-- Data records follows --

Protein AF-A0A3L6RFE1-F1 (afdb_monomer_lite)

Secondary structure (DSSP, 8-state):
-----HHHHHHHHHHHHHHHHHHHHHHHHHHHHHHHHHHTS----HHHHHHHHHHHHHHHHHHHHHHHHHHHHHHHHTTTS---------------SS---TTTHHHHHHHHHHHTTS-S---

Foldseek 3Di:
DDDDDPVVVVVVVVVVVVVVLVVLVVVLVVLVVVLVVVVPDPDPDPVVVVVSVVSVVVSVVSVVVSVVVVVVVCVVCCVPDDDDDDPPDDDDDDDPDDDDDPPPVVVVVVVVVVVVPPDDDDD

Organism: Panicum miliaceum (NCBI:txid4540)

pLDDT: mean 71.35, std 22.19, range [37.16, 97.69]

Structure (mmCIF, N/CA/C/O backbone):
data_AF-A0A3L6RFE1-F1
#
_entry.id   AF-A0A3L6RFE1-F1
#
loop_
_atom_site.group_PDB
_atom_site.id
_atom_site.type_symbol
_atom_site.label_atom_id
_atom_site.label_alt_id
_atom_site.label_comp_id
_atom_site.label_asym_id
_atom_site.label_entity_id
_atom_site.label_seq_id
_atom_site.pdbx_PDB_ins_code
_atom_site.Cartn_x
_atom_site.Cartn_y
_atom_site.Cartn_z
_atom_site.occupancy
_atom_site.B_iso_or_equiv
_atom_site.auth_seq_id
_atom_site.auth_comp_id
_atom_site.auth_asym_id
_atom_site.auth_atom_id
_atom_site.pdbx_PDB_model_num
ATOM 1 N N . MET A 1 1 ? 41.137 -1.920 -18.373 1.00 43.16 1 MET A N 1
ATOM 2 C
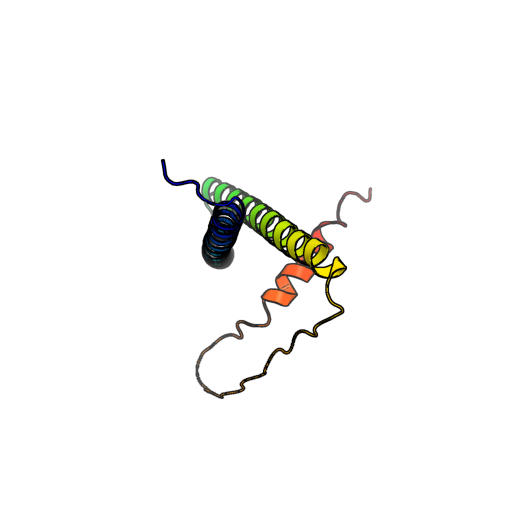 CA . MET A 1 1 ? 39.821 -1.338 -18.031 1.00 43.16 1 MET A CA 1
ATOM 3 C C . MET A 1 1 ? 38.778 -2.057 -18.869 1.00 43.16 1 MET A C 1
ATOM 5 O O . MET A 1 1 ? 38.961 -2.056 -20.081 1.00 43.16 1 MET A O 1
ATOM 9 N N . PRO A 1 2 ? 37.775 -2.744 -18.295 1.00 51.34 2 PRO A N 1
ATOM 10 C CA . PRO A 1 2 ? 36.742 -3.363 -19.111 1.00 51.34 2 PRO A CA 1
ATOM 11 C C . PRO A 1 2 ? 35.776 -2.272 -19.584 1.00 51.34 2 PRO A C 1
ATOM 13 O O . PRO A 1 2 ? 35.191 -1.552 -18.777 1.00 51.34 2 PRO A O 1
ATOM 16 N N . ILE A 1 3 ? 35.676 -2.124 -20.902 1.00 53.53 3 ILE A N 1
ATOM 17 C CA . ILE A 1 3 ? 34.756 -1.214 -21.582 1.00 53.53 3 ILE A CA 1
ATOM 18 C C . ILE A 1 3 ? 33.441 -1.984 -21.688 1.00 53.53 3 ILE A C 1
ATOM 20 O O . ILE A 1 3 ? 33.258 -2.778 -22.608 1.00 53.53 3 ILE A O 1
ATOM 24 N N . PHE A 1 4 ? 32.567 -1.857 -20.693 1.00 57.69 4 PHE A N 1
ATOM 25 C CA . PHE A 1 4 ? 31.219 -2.400 -20.828 1.00 57.69 4 PHE A CA 1
ATOM 26 C C . PHE A 1 4 ? 30.483 -1.573 -21.881 1.00 57.69 4 PHE A C 1
ATOM 28 O O . PHE A 1 4 ? 30.433 -0.350 -21.787 1.00 57.69 4 PHE A O 1
ATOM 35 N N . SER A 1 5 ? 29.977 -2.238 -22.916 1.00 67.31 5 SER A N 1
ATOM 36 C CA . SER A 1 5 ? 29.185 -1.604 -23.968 1.00 67.31 5 SER A CA 1
ATOM 37 C C . SER A 1 5 ? 27.875 -1.072 -23.380 1.00 67.31 5 SER A C 1
ATOM 39 O O . SER A 1 5 ? 27.232 -1.784 -22.606 1.00 67.31 5 SER A O 1
ATOM 41 N N . ASP A 1 6 ? 27.443 0.125 -23.788 1.00 67.75 6 ASP A N 1
ATOM 42 C CA . ASP A 1 6 ? 26.190 0.762 -23.331 1.00 67.75 6 ASP A CA 1
ATOM 43 C C . ASP A 1 6 ? 24.962 -0.167 -23.458 1.00 67.75 6 ASP A C 1
ATOM 45 O O . ASP A 1 6 ? 24.042 -0.127 -22.639 1.00 67.75 6 ASP A O 1
ATOM 49 N N . GLN A 1 7 ? 25.002 -1.096 -24.420 1.00 60.47 7 GLN A N 1
ATOM 50 C CA . GLN A 1 7 ? 24.000 -2.141 -24.641 1.00 60.47 7 GLN A CA 1
ATOM 51 C C . GLN A 1 7 ? 23.773 -3.057 -23.416 1.00 60.47 7 GLN A C 1
ATOM 53 O O . GLN A 1 7 ? 22.639 -3.409 -23.110 1.00 60.47 7 GLN A O 1
ATOM 58 N N . GLN A 1 8 ? 24.837 -3.441 -22.699 1.00 58.31 8 GLN A N 1
ATOM 59 C CA . GLN A 1 8 ? 24.760 -4.353 -21.544 1.00 58.31 8 GLN A CA 1
ATOM 60 C C . GLN A 1 8 ? 24.260 -3.642 -20.278 1.00 58.31 8 GLN A C 1
ATOM 62 O O . GLN A 1 8 ? 23.623 -4.257 -19.424 1.00 58.31 8 GLN A O 1
ATOM 67 N N . ILE A 1 9 ? 24.518 -2.336 -20.165 1.00 62.28 9 ILE A N 1
ATOM 68 C CA . ILE A 1 9 ? 24.028 -1.508 -19.057 1.00 62.28 9 ILE A CA 1
ATOM 69 C C . ILE A 1 9 ? 22.512 -1.291 -19.194 1.00 62.28 9 ILE A C 1
ATOM 71 O O . ILE A 1 9 ? 21.789 -1.367 -18.200 1.00 62.28 9 ILE A O 1
ATOM 75 N N . SER A 1 10 ? 22.022 -1.091 -20.424 1.00 67.38 10 SER A N 1
ATOM 76 C CA . SER A 1 10 ? 20.592 -0.927 -20.720 1.00 67.38 10 SER A CA 1
ATOM 77 C C . SER A 1 10 ? 19.771 -2.186 -20.410 1.00 67.38 10 SER A C 1
ATOM 79 O O . SER A 1 10 ? 18.724 -2.091 -19.772 1.00 67.38 10 SER A O 1
ATOM 81 N N . GLU A 1 11 ? 20.266 -3.372 -20.771 1.00 66.19 11 GLU A N 1
ATOM 82 C CA . GLU A 1 11 ? 19.560 -4.639 -20.529 1.00 66.19 11 GLU A CA 1
ATOM 83 C C . GLU A 1 11 ? 19.441 -4.963 -19.028 1.00 66.19 11 GLU A C 1
ATOM 85 O O . GLU A 1 11 ? 18.379 -5.355 -18.538 1.00 66.19 11 GLU A O 1
ATOM 90 N N . HIS A 1 12 ? 20.507 -4.722 -18.258 1.00 65.94 12 HIS A N 1
ATOM 91 C CA . HIS A 1 12 ? 20.493 -4.915 -16.806 1.00 65.94 12 HIS A CA 1
ATOM 92 C C . HIS A 1 12 ? 19.523 -3.970 -16.080 1.00 65.94 12 HIS A C 1
ATOM 94 O O . HIS A 1 12 ? 18.916 -4.363 -15.076 1.00 65.94 12 HIS A O 1
ATOM 100 N N . ALA A 1 13 ? 19.365 -2.738 -16.572 1.00 73.69 13 ALA A N 1
ATOM 101 C CA . ALA A 1 13 ? 18.429 -1.769 -16.009 1.00 73.69 13 ALA A CA 1
ATOM 102 C C . ALA A 1 13 ? 16.965 -2.192 -16.234 1.00 73.69 13 ALA A C 1
ATOM 104 O O . ALA A 1 13 ? 16.161 -2.132 -15.299 1.00 73.69 13 ALA A O 1
ATOM 105 N N . GLU A 1 14 ? 16.635 -2.705 -17.421 1.00 75.44 14 GLU A N 1
ATOM 106 C CA . GLU A 1 14 ? 15.286 -3.193 -17.737 1.00 75.44 14 GLU A CA 1
ATOM 107 C C . GLU A 1 14 ? 14.923 -4.464 -16.957 1.00 75.44 14 GLU A C 1
ATOM 109 O O . GLU A 1 14 ? 13.835 -4.560 -16.383 1.00 75.44 14 GLU A O 1
ATOM 114 N N . LEU A 1 15 ? 15.853 -5.415 -16.814 1.00 78.38 15 LEU A N 1
ATOM 115 C CA . LEU A 1 15 ? 15.628 -6.602 -15.977 1.00 78.38 15 LEU A CA 1
ATOM 116 C C . LEU A 1 15 ? 15.353 -6.229 -14.508 1.00 78.38 15 LEU A C 1
ATOM 118 O O . LEU A 1 15 ? 14.460 -6.800 -13.874 1.00 78.38 15 LEU A O 1
ATOM 122 N N . SER A 1 16 ? 16.072 -5.233 -13.979 1.00 86.56 16 SER A N 1
ATOM 123 C CA . SER A 1 16 ? 15.864 -4.698 -12.625 1.00 86.56 16 SER A CA 1
ATOM 124 C C . SER A 1 16 ? 14.486 -4.038 -12.459 1.00 86.56 16 SER A C 1
ATOM 126 O O . SER A 1 16 ? 13.797 -4.242 -11.448 1.00 86.56 16 SER A O 1
ATOM 128 N N . LYS A 1 17 ? 14.030 -3.297 -13.478 1.00 87.25 17 LYS A N 1
ATOM 129 C CA . LYS A 1 17 ? 12.693 -2.688 -13.526 1.00 87.25 17 LYS A CA 1
ATOM 130 C C . LYS A 1 17 ? 11.599 -3.754 -13.500 1.00 87.25 17 LYS A C 1
ATOM 132 O O . LYS A 1 17 ? 10.714 -3.700 -12.642 1.00 87.25 17 LYS A O 1
ATOM 137 N N . VAL A 1 18 ? 11.684 -4.762 -14.371 1.00 88.50 18 VAL A N 1
ATOM 138 C CA . VAL A 1 18 ? 10.710 -5.864 -14.435 1.00 88.50 18 VAL A CA 1
ATOM 139 C C . VAL A 1 18 ? 10.633 -6.607 -13.100 1.00 88.50 18 VAL A C 1
ATOM 141 O O . VAL A 1 18 ? 9.536 -6.872 -12.600 1.00 88.50 18 VAL A O 1
ATOM 144 N N . GLU A 1 19 ? 11.772 -6.909 -12.474 1.00 92.00 19 GLU A N 1
ATOM 145 C CA . GLU A 1 19 ? 11.788 -7.584 -11.174 1.00 92.00 19 GLU A CA 1
ATOM 146 C C . GLU A 1 19 ? 11.114 -6.738
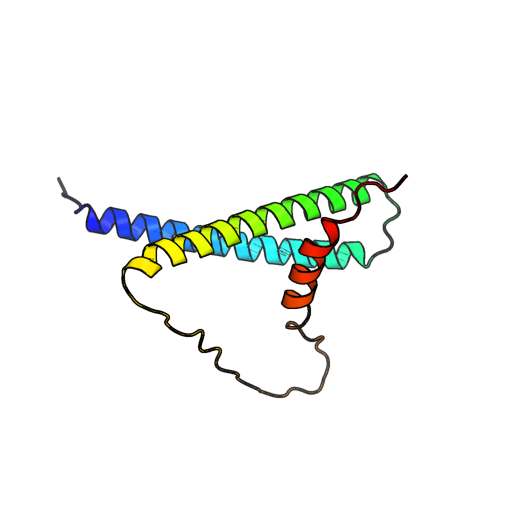 -10.079 1.00 92.00 19 GLU A C 1
ATOM 148 O O . GLU A 1 19 ? 10.325 -7.255 -9.276 1.00 92.00 19 GLU A O 1
ATOM 153 N N . SER A 1 20 ? 11.378 -5.430 -10.073 1.00 91.69 20 SER A N 1
ATOM 154 C CA . SER A 1 20 ? 10.786 -4.474 -9.133 1.00 91.69 20 SER A CA 1
ATOM 155 C C . SER A 1 20 ? 9.266 -4.381 -9.294 1.00 91.69 20 SER A C 1
ATOM 157 O O . SER A 1 20 ? 8.536 -4.469 -8.303 1.00 91.69 20 SER A O 1
ATOM 159 N N . LEU A 1 21 ? 8.767 -4.317 -10.532 1.00 92.50 21 LEU A N 1
ATOM 160 C CA . LEU A 1 21 ? 7.329 -4.327 -10.823 1.00 92.50 21 LEU A CA 1
ATOM 161 C C . LEU A 1 21 ? 6.661 -5.630 -10.365 1.00 92.50 21 LEU A C 1
ATOM 163 O O . LEU A 1 21 ? 5.579 -5.602 -9.780 1.00 92.50 21 LEU A O 1
ATOM 167 N N . ARG A 1 22 ? 7.323 -6.783 -10.537 1.00 93.00 22 ARG A N 1
ATOM 168 C CA . ARG A 1 22 ? 6.804 -8.076 -10.051 1.00 93.00 22 ARG A CA 1
ATOM 169 C C . ARG A 1 22 ? 6.784 -8.169 -8.531 1.00 93.00 22 ARG A C 1
ATOM 171 O O . ARG A 1 22 ? 5.879 -8.784 -7.964 1.00 93.00 22 ARG A O 1
ATOM 178 N N . LYS A 1 23 ? 7.772 -7.582 -7.848 1.00 95.44 23 LYS A N 1
ATOM 179 C CA . LYS A 1 23 ? 7.777 -7.469 -6.381 1.00 95.44 23 LYS A CA 1
ATOM 180 C C . LYS A 1 23 ? 6.608 -6.602 -5.904 1.00 95.44 23 LYS A C 1
ATOM 182 O O . LYS A 1 23 ? 5.897 -7.031 -4.994 1.00 95.44 23 LYS A O 1
ATOM 187 N N . LEU A 1 24 ? 6.367 -5.464 -6.559 1.00 94.94 24 LEU A N 1
ATOM 188 C CA . LEU A 1 24 ? 5.241 -4.575 -6.266 1.00 94.94 24 LEU A CA 1
ATOM 189 C C . LEU A 1 24 ? 3.889 -5.275 -6.469 1.00 94.94 24 LEU A C 1
ATOM 191 O O . LEU A 1 24 ? 3.069 -5.287 -5.556 1.00 94.94 24 LEU A O 1
ATOM 195 N N . GLU A 1 25 ? 3.677 -5.927 -7.612 1.00 95.06 25 GLU A N 1
ATOM 196 C CA . GLU A 1 25 ? 2.434 -6.652 -7.914 1.00 95.06 25 GLU A CA 1
ATOM 197 C C . GLU A 1 25 ? 2.125 -7.724 -6.856 1.00 95.06 25 GLU A C 1
ATOM 199 O O . GLU A 1 25 ? 1.015 -7.790 -6.327 1.00 95.06 25 GLU A O 1
ATOM 204 N N . ARG A 1 26 ? 3.123 -8.531 -6.467 1.00 96.88 26 ARG A N 1
ATOM 205 C CA . ARG A 1 26 ? 2.952 -9.538 -5.405 1.00 96.88 26 ARG A CA 1
ATOM 206 C C . ARG A 1 26 ? 2.610 -8.913 -4.054 1.00 96.88 26 ARG A C 1
ATOM 208 O O . ARG A 1 26 ? 1.814 -9.487 -3.312 1.00 96.88 26 ARG A O 1
ATOM 215 N N . ALA A 1 27 ? 3.218 -7.777 -3.715 1.00 97.06 27 ALA A N 1
ATOM 216 C CA . ALA A 1 27 ? 2.919 -7.069 -2.476 1.00 97.06 27 ALA A CA 1
ATOM 217 C C . ALA A 1 27 ? 1.477 -6.536 -2.476 1.00 97.06 27 ALA A C 1
ATOM 219 O O . ALA A 1 27 ? 0.747 -6.763 -1.513 1.00 97.06 27 ALA A O 1
ATOM 220 N N . LEU A 1 28 ? 1.036 -5.922 -3.577 1.00 97.31 28 LEU A N 1
ATOM 221 C CA . LEU A 1 28 ? -0.325 -5.398 -3.720 1.00 97.31 28 LEU A CA 1
ATOM 222 C C . LEU A 1 28 ? -1.389 -6.493 -3.654 1.00 97.31 28 LEU A C 1
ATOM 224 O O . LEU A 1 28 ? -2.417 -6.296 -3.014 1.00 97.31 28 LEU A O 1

-- Data records concluded --

§ **Task description**
From the entries above, write out only the lines starting at the line that holds "ATOM 75 N N" and ending at the line that holds "ATOM 101 C CA", keeping both and matching them exactly.

§ **Response to the task**
ATOM 75 N N . SER A 1 10 ? 22.022 -1.091 -20.424 1.00 67.38 10 SER A N 1
ATOM 76 C CA . SER A 1 10 ? 20.592 -0.927 -20.720 1.00 67.38 10 SER A CA 1
ATOM 77 C C . SER A 1 10 ? 19.771 -2.186 -20.410 1.00 67.38 10 SER A C 1
ATOM 79 O O . SER A 1 10 ? 18.724 -2.091 -19.772 1.00 67.38 10 SER A O 1
ATOM 81 N N . GLU A 1 11 ? 20.266 -3.372 -20.771 1.00 66.19 11 GLU A N 1
ATOM 82 C CA . GLU A 1 11 ? 19.560 -4.639 -20.529 1.00 66.19 11 GLU A CA 1
ATOM 83 C C . GLU A 1 11 ? 19.441 -4.963 -19.028 1.00 66.19 11 GLU A C 1
ATOM 85 O O . GLU A 1 11 ? 18.379 -5.355 -18.538 1.00 66.19 11 GLU A O 1
ATOM 90 N N . HIS A 1 12 ? 20.507 -4.722 -18.258 1.00 65.94 12 HIS A N 1
ATOM 91 C CA . HIS A 1 12 ? 20.493 -4.915 -16.806 1.00 65.94 12 HIS A CA 1
ATOM 92 C C . HIS A 1 12 ? 19.523 -3.970 -16.080 1.00 65.94 12 HIS A C 1
ATOM 94 O O . HIS A 1 12 ? 18.916 -4.363 -15.076 1.00 65.94 12 HIS A O 1
ATOM 100 N N . ALA A 1 13 ? 19.365 -2.738 -16.572 1.00 73.69 13 ALA A N 1
ATOM 101 C CA . ALA A 1 13 ? 18.429 -1.769 -16.009 1.00 73.69 13 ALA A CA 1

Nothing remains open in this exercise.